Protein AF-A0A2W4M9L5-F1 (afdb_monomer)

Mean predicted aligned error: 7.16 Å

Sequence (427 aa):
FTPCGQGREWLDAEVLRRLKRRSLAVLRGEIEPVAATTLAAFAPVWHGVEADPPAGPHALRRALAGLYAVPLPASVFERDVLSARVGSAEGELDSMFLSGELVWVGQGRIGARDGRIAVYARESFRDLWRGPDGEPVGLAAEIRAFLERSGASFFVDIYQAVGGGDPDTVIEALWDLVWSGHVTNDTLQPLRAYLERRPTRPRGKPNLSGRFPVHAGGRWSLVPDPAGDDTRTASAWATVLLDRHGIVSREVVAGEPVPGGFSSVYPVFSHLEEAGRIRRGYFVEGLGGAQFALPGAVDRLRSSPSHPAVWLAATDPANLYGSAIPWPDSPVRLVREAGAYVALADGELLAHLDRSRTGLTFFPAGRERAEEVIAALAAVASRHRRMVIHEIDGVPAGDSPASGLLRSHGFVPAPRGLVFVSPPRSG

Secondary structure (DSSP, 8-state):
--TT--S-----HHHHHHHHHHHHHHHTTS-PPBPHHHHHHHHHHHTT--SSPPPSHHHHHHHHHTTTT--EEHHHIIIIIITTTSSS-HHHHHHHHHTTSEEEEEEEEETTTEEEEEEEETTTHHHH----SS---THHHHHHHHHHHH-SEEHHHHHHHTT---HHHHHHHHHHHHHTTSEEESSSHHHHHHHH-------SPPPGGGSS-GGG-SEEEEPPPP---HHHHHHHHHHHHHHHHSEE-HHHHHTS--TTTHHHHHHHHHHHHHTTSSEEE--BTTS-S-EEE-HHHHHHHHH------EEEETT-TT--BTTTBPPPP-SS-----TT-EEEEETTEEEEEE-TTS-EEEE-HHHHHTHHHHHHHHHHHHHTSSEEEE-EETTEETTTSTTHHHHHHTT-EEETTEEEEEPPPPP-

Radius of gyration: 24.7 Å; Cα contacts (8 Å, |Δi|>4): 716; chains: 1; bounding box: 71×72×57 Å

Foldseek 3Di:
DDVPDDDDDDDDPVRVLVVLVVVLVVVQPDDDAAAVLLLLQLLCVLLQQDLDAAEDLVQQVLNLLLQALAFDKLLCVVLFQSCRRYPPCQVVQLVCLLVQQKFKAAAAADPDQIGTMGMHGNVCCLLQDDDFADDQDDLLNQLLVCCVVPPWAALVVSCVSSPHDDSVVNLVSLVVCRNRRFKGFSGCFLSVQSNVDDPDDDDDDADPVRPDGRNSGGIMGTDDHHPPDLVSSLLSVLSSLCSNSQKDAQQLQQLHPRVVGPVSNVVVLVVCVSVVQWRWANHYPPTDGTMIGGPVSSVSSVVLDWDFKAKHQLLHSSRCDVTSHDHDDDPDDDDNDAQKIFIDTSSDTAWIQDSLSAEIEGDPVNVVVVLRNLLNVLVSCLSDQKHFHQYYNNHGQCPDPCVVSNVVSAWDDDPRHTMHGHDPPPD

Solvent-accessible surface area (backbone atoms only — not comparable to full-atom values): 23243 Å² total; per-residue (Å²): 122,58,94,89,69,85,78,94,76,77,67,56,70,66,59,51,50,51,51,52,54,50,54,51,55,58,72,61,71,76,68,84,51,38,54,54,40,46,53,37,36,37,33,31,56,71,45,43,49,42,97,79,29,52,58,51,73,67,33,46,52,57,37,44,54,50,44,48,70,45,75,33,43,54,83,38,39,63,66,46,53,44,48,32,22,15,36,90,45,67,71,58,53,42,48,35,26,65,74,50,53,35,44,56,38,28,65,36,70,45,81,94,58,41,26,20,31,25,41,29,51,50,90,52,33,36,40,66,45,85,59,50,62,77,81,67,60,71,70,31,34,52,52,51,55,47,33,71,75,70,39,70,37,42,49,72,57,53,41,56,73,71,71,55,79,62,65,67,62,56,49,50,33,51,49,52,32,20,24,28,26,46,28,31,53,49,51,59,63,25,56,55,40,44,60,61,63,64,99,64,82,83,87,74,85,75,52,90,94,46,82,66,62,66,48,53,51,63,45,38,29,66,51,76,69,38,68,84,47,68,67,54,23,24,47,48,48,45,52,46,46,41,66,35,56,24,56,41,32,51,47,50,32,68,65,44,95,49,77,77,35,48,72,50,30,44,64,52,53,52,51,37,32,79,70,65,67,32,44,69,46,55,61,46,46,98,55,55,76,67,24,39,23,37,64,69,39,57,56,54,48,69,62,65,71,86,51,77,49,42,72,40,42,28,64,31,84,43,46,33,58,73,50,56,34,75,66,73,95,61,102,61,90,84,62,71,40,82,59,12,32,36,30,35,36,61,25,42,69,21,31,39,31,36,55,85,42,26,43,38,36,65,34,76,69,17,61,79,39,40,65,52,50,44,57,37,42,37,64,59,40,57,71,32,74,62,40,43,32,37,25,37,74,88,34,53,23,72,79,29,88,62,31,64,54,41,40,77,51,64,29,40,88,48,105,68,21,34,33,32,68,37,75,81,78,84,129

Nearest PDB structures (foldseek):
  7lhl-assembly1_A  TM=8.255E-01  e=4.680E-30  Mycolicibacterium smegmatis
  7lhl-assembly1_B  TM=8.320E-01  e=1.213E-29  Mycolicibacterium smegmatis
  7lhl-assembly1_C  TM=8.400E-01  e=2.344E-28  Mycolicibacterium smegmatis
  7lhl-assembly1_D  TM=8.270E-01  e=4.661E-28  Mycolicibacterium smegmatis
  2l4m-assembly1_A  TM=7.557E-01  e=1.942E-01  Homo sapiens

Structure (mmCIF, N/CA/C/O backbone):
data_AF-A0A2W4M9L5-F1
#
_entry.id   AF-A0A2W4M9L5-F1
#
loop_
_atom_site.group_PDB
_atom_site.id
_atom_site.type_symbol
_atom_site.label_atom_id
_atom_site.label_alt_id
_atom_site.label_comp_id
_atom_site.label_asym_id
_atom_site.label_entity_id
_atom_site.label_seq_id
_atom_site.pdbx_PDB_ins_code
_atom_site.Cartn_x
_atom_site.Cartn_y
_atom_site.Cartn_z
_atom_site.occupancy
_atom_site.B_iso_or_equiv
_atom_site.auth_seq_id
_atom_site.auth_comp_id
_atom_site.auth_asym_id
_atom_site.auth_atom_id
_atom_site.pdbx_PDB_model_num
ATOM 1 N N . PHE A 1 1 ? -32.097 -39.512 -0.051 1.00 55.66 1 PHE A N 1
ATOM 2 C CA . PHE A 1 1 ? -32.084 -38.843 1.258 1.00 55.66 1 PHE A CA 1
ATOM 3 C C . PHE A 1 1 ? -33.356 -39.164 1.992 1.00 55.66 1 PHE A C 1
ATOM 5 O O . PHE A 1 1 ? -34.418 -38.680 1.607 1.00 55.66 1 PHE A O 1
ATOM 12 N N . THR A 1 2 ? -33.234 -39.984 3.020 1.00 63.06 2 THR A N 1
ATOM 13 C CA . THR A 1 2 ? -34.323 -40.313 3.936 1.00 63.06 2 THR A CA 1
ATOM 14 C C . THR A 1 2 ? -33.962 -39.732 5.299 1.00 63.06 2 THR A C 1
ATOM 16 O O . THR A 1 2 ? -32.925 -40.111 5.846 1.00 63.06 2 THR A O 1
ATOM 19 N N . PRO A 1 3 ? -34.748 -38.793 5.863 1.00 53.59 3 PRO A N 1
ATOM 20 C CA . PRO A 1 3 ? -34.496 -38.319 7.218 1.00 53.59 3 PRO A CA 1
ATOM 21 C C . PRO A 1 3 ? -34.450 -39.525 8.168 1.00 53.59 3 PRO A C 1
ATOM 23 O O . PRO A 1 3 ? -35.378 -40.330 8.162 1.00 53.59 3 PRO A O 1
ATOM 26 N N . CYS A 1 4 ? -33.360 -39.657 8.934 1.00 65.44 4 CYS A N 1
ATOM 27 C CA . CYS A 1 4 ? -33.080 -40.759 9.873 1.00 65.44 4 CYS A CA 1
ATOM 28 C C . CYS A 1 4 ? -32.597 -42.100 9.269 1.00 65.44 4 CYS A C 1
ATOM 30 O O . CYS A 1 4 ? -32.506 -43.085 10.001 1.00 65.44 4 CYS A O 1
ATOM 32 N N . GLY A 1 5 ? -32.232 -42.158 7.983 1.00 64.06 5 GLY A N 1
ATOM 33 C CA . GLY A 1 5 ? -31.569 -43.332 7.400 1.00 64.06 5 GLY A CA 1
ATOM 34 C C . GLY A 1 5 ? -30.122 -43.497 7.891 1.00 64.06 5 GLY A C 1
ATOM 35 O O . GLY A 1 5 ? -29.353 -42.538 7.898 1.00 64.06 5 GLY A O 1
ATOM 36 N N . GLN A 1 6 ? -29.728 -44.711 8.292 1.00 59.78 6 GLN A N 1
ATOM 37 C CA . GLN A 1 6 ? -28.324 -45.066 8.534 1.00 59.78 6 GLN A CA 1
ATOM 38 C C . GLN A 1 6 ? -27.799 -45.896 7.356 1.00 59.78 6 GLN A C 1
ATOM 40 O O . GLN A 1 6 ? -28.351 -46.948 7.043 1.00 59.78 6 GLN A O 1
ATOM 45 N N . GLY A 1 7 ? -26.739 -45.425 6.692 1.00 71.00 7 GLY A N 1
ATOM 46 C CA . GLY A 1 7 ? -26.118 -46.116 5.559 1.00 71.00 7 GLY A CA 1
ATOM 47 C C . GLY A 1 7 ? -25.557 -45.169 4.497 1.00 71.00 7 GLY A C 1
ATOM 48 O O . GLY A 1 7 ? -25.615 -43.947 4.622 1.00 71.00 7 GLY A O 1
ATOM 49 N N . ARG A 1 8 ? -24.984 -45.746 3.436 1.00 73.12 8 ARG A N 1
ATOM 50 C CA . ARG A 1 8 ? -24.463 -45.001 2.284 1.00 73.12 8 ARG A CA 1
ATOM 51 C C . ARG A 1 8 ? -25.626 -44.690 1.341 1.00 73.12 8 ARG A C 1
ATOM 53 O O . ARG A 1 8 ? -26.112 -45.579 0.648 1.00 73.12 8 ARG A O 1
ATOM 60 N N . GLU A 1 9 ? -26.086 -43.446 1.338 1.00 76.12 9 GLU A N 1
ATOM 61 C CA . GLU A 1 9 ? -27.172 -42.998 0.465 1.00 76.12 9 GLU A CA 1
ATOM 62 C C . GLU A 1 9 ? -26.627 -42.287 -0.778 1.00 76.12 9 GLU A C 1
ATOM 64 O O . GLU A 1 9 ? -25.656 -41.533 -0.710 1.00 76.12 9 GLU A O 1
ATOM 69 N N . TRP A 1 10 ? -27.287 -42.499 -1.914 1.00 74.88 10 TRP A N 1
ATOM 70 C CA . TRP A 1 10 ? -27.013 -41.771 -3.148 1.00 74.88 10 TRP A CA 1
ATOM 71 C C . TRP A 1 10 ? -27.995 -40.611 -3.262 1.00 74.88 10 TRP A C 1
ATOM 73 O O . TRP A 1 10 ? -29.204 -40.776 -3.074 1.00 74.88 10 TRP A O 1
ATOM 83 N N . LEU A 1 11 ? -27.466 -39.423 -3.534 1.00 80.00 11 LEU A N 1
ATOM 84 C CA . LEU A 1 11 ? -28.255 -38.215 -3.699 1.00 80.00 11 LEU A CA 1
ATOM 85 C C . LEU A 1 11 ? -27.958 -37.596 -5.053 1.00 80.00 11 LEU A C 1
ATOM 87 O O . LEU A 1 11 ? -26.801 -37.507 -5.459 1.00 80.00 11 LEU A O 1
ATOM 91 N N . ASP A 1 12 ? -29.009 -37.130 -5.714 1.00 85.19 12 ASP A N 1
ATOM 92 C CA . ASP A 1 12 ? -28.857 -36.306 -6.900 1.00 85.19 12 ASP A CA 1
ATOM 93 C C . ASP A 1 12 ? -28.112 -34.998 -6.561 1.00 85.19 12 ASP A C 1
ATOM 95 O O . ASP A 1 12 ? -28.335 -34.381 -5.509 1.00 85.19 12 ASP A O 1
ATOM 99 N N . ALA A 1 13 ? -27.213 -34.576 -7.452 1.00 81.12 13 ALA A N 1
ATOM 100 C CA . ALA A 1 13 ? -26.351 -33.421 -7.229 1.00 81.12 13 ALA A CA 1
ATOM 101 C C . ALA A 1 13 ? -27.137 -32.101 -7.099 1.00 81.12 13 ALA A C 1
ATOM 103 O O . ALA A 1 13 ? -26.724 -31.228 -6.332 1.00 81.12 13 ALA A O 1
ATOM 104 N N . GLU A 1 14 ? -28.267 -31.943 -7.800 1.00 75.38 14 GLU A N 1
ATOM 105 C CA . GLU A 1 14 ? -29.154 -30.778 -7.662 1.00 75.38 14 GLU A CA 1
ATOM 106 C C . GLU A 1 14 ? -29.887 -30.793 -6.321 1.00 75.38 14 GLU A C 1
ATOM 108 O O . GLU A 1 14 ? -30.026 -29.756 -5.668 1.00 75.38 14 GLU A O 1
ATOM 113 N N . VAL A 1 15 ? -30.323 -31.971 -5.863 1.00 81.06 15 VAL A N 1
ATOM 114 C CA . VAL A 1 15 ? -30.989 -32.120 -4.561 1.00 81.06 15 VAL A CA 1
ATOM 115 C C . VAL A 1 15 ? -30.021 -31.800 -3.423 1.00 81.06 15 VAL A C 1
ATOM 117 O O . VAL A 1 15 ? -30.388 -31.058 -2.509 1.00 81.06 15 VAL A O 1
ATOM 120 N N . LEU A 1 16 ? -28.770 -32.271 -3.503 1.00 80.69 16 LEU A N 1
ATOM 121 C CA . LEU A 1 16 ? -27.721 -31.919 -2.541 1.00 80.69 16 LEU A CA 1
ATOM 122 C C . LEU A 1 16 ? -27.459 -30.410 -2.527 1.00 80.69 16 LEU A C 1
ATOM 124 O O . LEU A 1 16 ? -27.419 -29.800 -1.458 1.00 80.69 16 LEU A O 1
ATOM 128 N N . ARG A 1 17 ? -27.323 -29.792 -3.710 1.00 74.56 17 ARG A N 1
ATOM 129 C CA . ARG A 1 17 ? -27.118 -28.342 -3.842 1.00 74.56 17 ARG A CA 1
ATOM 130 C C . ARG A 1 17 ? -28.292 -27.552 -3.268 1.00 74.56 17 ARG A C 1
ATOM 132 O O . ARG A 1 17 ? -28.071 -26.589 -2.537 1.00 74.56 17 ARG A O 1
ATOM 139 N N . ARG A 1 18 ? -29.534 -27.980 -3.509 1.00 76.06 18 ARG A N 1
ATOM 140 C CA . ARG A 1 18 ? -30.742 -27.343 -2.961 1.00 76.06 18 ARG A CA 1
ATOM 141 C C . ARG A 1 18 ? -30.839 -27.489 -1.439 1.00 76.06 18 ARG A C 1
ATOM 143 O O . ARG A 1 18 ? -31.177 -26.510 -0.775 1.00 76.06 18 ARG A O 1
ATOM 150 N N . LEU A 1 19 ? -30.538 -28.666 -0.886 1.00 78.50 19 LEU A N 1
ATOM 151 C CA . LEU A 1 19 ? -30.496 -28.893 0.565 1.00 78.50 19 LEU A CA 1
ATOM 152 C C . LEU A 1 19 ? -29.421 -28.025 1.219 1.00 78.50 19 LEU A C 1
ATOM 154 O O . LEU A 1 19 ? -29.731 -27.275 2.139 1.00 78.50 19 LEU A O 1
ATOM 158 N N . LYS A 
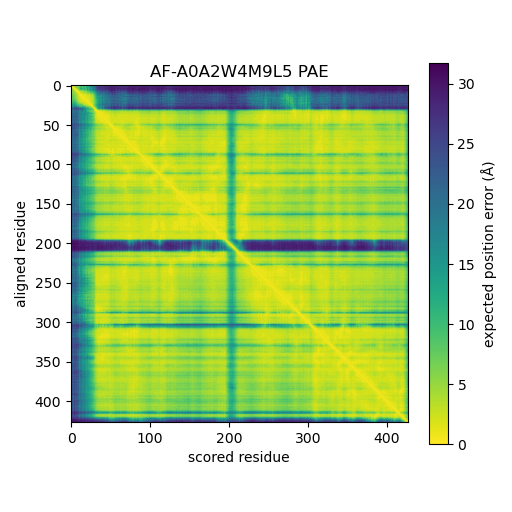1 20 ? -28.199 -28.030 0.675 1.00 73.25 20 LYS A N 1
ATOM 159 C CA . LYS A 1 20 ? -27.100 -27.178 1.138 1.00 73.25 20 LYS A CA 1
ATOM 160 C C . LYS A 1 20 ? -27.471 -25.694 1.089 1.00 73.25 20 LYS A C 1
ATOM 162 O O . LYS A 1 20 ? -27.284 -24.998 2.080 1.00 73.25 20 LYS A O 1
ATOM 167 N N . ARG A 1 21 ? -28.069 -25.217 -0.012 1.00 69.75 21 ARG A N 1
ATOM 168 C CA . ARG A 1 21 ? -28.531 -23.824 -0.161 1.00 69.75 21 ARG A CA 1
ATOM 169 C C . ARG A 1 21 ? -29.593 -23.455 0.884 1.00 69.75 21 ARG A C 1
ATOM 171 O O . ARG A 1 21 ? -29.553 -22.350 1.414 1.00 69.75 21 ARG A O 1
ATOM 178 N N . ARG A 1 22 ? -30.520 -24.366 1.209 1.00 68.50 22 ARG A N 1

++++

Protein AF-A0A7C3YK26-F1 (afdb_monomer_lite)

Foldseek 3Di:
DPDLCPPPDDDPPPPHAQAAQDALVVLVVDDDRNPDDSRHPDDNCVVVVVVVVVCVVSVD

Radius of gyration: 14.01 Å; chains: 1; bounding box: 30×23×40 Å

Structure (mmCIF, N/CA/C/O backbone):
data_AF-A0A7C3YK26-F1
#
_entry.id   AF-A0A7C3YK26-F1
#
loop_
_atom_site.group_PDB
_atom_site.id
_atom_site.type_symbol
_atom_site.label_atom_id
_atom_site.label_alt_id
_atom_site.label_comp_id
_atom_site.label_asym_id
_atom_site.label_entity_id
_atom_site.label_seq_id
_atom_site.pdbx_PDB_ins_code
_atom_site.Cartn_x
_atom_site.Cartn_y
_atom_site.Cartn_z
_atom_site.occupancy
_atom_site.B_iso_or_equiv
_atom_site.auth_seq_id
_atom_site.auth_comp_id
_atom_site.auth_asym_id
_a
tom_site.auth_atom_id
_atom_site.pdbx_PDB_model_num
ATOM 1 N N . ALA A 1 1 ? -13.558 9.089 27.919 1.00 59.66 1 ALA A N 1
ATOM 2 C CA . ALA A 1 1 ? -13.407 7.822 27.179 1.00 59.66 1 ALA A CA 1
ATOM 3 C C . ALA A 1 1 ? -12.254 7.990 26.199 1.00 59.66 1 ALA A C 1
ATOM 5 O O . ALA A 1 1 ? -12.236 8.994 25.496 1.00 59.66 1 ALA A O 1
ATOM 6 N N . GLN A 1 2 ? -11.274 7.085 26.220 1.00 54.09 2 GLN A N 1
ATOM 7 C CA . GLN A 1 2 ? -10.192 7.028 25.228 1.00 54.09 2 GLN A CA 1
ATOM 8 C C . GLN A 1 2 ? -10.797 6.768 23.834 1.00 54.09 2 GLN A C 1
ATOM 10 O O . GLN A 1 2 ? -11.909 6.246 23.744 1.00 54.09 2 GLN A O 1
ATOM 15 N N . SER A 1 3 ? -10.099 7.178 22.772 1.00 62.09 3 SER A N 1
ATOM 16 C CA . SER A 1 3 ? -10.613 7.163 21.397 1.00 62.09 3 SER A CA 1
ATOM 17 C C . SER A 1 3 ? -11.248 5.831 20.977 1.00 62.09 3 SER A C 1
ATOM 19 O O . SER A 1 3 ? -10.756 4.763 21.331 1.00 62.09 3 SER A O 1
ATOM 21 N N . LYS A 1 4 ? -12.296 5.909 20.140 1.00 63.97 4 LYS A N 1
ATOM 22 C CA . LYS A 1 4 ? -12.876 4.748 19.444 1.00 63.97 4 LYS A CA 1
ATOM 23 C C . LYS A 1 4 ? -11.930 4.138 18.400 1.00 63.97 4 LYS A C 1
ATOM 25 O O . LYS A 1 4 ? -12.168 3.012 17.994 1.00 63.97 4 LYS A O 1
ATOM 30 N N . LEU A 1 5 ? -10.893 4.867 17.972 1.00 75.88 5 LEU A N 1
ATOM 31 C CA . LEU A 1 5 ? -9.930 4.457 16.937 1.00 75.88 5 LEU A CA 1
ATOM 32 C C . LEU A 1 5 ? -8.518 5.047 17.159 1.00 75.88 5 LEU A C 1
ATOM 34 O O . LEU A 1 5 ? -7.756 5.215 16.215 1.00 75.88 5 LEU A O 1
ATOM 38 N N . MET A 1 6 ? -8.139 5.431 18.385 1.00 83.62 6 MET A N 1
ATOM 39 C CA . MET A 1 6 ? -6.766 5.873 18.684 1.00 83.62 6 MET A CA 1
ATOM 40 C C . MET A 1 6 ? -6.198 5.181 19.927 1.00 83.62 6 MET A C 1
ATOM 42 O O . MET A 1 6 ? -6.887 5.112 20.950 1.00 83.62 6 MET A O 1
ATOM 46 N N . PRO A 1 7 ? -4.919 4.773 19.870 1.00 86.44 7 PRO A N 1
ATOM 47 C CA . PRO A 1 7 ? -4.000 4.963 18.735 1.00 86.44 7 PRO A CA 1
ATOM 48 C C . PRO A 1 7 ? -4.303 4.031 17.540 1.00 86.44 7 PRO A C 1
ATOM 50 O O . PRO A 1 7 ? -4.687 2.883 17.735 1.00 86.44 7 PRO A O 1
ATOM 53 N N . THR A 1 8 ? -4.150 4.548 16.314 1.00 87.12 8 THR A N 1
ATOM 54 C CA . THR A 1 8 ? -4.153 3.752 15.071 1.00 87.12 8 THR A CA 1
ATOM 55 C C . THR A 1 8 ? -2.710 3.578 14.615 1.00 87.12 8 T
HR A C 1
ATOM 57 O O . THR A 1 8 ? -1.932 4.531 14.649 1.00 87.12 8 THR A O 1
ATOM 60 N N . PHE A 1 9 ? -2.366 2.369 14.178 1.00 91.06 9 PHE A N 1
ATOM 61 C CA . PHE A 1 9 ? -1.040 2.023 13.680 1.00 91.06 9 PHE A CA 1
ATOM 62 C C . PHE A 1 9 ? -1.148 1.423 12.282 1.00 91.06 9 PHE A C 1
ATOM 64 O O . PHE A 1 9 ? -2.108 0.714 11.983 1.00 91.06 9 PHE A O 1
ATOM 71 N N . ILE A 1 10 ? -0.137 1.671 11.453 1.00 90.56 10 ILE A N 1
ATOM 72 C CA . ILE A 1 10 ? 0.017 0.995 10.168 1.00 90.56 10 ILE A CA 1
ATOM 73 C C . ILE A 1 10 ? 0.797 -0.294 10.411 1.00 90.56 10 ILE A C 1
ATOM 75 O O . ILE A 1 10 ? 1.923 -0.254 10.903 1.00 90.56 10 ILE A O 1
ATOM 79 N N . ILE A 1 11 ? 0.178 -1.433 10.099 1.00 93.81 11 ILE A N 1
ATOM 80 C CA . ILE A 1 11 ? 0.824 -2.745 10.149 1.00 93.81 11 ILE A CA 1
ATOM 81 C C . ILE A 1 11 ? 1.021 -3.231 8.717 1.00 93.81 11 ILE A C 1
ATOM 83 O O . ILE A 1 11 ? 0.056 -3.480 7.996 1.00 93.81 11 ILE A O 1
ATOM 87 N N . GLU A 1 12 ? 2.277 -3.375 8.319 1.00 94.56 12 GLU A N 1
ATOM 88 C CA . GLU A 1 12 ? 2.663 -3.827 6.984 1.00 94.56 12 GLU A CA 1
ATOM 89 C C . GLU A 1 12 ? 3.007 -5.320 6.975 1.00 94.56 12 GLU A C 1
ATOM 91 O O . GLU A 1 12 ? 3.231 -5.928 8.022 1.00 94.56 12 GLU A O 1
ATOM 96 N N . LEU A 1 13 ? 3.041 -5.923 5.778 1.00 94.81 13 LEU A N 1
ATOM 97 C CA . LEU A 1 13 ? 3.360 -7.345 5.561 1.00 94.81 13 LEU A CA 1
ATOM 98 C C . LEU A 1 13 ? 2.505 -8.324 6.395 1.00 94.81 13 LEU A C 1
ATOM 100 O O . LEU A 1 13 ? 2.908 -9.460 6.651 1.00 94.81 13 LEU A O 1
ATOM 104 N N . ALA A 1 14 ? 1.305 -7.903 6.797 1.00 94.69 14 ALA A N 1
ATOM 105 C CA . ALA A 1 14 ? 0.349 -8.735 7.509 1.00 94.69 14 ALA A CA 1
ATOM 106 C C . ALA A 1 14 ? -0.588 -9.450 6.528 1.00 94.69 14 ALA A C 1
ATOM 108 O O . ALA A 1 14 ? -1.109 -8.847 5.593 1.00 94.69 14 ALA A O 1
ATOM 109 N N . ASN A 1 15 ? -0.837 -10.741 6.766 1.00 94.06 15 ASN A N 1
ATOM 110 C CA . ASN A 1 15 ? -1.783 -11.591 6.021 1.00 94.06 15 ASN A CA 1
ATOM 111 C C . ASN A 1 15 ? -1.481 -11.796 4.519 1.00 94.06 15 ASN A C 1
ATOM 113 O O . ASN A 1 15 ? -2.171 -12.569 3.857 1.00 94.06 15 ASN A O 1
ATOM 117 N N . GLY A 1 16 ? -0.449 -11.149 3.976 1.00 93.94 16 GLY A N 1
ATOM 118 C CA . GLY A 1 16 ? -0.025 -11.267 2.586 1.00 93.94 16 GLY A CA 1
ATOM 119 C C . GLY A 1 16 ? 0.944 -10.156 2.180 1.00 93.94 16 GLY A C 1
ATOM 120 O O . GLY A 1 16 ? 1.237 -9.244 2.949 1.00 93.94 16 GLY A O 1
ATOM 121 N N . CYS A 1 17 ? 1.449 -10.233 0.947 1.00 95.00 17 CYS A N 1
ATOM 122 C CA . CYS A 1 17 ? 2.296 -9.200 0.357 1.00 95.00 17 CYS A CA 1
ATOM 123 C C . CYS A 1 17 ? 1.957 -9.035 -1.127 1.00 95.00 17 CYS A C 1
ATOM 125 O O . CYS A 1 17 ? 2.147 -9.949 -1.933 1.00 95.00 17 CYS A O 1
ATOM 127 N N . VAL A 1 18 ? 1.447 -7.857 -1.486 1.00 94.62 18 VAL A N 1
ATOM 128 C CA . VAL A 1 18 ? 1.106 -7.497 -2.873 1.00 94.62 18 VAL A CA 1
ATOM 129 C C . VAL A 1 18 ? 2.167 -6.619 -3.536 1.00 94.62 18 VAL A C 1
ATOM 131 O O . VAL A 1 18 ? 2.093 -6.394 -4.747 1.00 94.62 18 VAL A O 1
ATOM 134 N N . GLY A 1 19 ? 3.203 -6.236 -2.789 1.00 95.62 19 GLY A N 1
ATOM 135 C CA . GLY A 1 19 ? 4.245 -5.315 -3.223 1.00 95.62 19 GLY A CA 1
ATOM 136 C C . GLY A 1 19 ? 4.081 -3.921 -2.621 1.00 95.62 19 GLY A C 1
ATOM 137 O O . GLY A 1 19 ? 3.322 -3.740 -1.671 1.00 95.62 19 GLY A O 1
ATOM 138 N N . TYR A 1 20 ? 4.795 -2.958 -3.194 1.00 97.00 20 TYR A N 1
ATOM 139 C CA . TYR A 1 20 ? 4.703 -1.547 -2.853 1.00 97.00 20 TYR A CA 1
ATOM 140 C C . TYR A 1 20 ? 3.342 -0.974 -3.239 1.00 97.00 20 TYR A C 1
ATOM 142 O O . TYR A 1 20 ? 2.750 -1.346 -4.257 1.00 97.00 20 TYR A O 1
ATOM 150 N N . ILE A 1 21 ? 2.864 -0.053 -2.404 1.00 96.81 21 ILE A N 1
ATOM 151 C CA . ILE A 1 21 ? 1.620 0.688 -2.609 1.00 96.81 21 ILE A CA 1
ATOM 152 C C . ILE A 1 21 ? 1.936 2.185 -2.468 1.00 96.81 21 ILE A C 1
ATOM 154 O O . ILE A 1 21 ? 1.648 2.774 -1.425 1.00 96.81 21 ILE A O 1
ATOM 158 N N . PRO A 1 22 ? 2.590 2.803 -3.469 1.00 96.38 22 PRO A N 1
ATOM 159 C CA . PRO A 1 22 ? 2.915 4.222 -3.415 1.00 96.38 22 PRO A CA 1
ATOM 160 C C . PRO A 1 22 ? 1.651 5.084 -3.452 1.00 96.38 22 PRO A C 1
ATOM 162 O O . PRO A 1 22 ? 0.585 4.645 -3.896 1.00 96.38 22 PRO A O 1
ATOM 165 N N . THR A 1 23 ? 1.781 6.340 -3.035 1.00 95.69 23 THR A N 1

++++

| What you should do |
Lines holding "smegmatis": copy each one from the records above.

| Answer section |
  7lhl-assembly1_A  TM=8.255E-01  e=4.680E-30  Mycolicibacterium smegmatis
  7lhl-assembly1_B  TM=8.320E-01  e=1.213E-29  Mycolicibacterium smegmatis
  7lhl-assembly1_C  TM=8.400E-01  e=2.344E-28  Mycolicibacterium smegmatis
  7lhl-assembly1_D  TM=8.270E-01  e=4.661E-28  Mycolicibacterium smegmatis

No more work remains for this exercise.